Data records
((
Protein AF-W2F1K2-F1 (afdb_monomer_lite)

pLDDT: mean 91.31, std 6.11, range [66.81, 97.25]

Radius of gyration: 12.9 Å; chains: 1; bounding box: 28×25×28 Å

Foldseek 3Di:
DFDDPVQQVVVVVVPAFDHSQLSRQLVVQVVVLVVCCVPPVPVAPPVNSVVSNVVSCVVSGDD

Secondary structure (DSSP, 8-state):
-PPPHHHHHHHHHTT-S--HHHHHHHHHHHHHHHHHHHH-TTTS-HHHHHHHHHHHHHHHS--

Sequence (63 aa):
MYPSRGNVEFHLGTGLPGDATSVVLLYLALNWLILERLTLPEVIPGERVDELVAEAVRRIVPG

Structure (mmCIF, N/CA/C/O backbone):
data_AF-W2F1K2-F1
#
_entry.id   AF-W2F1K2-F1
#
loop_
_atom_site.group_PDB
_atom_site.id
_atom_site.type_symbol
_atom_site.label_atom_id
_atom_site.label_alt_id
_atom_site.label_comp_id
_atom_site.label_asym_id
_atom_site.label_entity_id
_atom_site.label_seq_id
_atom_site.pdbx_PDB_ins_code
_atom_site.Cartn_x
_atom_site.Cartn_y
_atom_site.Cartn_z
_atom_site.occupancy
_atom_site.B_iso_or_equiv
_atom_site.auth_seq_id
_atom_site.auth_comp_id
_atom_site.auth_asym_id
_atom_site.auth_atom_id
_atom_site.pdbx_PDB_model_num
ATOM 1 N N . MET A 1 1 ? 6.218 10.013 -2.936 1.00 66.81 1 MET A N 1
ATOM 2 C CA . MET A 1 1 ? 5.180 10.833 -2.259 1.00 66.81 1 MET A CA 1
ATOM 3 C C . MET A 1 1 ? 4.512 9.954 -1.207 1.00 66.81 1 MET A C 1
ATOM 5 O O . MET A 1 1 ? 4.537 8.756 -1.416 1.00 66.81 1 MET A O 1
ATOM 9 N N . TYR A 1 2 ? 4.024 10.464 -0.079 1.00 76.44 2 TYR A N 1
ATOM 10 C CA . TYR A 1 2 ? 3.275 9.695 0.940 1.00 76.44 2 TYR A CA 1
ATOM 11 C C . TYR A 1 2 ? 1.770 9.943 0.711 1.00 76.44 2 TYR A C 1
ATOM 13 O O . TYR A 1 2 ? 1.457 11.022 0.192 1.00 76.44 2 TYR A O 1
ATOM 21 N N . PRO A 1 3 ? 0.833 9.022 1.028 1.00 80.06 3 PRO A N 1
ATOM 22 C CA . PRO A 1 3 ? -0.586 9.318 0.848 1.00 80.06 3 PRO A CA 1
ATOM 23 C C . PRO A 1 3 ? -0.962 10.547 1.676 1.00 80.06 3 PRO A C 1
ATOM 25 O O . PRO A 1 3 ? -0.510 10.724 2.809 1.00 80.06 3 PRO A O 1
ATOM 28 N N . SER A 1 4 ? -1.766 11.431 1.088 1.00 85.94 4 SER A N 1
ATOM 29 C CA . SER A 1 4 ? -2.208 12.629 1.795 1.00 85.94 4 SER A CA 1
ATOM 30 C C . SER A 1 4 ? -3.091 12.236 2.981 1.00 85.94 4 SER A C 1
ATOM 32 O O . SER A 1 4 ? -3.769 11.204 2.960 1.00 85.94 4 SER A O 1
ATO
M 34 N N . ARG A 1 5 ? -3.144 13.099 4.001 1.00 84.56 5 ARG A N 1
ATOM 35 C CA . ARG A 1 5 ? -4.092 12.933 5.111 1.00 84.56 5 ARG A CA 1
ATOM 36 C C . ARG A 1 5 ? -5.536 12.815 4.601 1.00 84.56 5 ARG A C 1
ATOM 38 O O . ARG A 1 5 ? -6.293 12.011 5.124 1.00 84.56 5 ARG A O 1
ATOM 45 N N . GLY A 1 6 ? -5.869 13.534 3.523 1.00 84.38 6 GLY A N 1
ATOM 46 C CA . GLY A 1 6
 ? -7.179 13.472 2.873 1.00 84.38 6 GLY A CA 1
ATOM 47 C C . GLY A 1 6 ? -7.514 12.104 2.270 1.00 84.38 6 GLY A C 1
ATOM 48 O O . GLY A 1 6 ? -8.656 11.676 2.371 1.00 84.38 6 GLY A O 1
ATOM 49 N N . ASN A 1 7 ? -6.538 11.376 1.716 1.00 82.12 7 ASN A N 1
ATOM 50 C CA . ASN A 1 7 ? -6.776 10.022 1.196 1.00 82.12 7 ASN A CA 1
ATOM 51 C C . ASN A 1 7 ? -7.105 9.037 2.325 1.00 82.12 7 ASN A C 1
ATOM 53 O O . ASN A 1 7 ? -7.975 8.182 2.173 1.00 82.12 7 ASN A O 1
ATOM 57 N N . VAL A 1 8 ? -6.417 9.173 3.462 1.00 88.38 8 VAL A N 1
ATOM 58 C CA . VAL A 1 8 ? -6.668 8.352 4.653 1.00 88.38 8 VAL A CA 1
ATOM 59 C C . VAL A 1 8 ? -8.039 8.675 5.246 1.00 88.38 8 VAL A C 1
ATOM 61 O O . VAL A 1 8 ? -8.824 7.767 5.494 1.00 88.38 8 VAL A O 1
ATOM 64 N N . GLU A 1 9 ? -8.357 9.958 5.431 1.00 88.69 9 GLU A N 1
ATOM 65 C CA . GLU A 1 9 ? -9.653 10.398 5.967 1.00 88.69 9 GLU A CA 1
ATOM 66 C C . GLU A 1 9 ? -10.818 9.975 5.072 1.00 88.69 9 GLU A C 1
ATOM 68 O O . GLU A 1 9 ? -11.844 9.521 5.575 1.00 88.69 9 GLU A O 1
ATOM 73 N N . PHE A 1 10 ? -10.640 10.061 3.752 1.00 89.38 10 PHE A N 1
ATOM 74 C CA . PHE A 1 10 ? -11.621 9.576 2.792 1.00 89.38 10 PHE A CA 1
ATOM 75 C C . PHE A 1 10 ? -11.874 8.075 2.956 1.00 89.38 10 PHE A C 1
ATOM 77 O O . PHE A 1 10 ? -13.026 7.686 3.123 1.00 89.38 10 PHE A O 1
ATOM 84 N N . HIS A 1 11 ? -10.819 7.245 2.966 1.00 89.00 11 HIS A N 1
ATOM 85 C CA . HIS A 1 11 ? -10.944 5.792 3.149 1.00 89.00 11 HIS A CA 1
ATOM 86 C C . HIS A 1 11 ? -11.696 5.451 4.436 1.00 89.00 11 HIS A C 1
))
## [EXERCISE AIM]
Every line from the one that holds "ATOM 53 O O" to the end of the data above should be given again exactly, with that line and the last one both kept.

## [SOLUTION FOR THIS TASK]
ATOM 53 O O . ASN A 1 7 ? -7.975 8.182 2.173 1.00 82.12 7 ASN A O 1
ATOM 57 N N . VAL A 1 8 ? -6.417 9.173 3.462 1.00 88.38 8 VAL A N 1
ATOM 58 C CA . VAL A 1 8 ? -6.668 8.352 4.653 1.00 88.38 8 VAL A CA 1
ATOM 59 C C . VAL A 1 8 ? -8.039 8.675 5.246 1.00 88.38 8 VAL A C 1
ATOM 61 O O . VAL A 1 8 ? -8.824 7.767 5.494 1.00 88.38 8 VAL A O 1
ATOM 64 N N . GLU A 1 9 ? -8.357 9.958 5.431 1.00 88.69 9 GLU A N 1
ATOM 65 C CA . GLU A 1 9 ? -9.653 10.398 5.967 1.00 88.69 9 GLU A CA 1
ATOM 66 C C . GLU A 1 9 ? -10.818 9.975 5.072 1.00 88.69 9 GLU A C 1
ATOM 68 O O . GLU A 1 9 ? -11.844 9.521 5.575 1.00 88.69 9 GLU A O 1
ATOM 73 N N . PHE A 1 10 ? -10.640 10.061 3.752 1.00 89.38 10 PHE A N 1
ATOM 74 C CA . PHE A 1 10 ? -11.621 9.576 2.792 1.00 89.38 10 PHE A CA 1
ATOM 75 C C . PHE A 1 10 ? -11.874 8.075 2.956 1.00 89.38 10 PHE A C 1
ATOM 77 O O . PHE A 1 10 ? -13.026 7.686 3.123 1.00 89.38 10 PHE A O 1
ATOM 84 N N . HIS A 1 11 ? -10.819 7.245 2.966 1.00 89.00 11 HIS A N 1
ATOM 85 C CA . HIS A 1 11 ? -10.944 5.792 3.149 1.00 89.00 11 HIS A CA 1
ATOM 86 C C . HIS A 1 11 ? -11.696 5.451 4.436 1.00 89.00 11 HIS A C 1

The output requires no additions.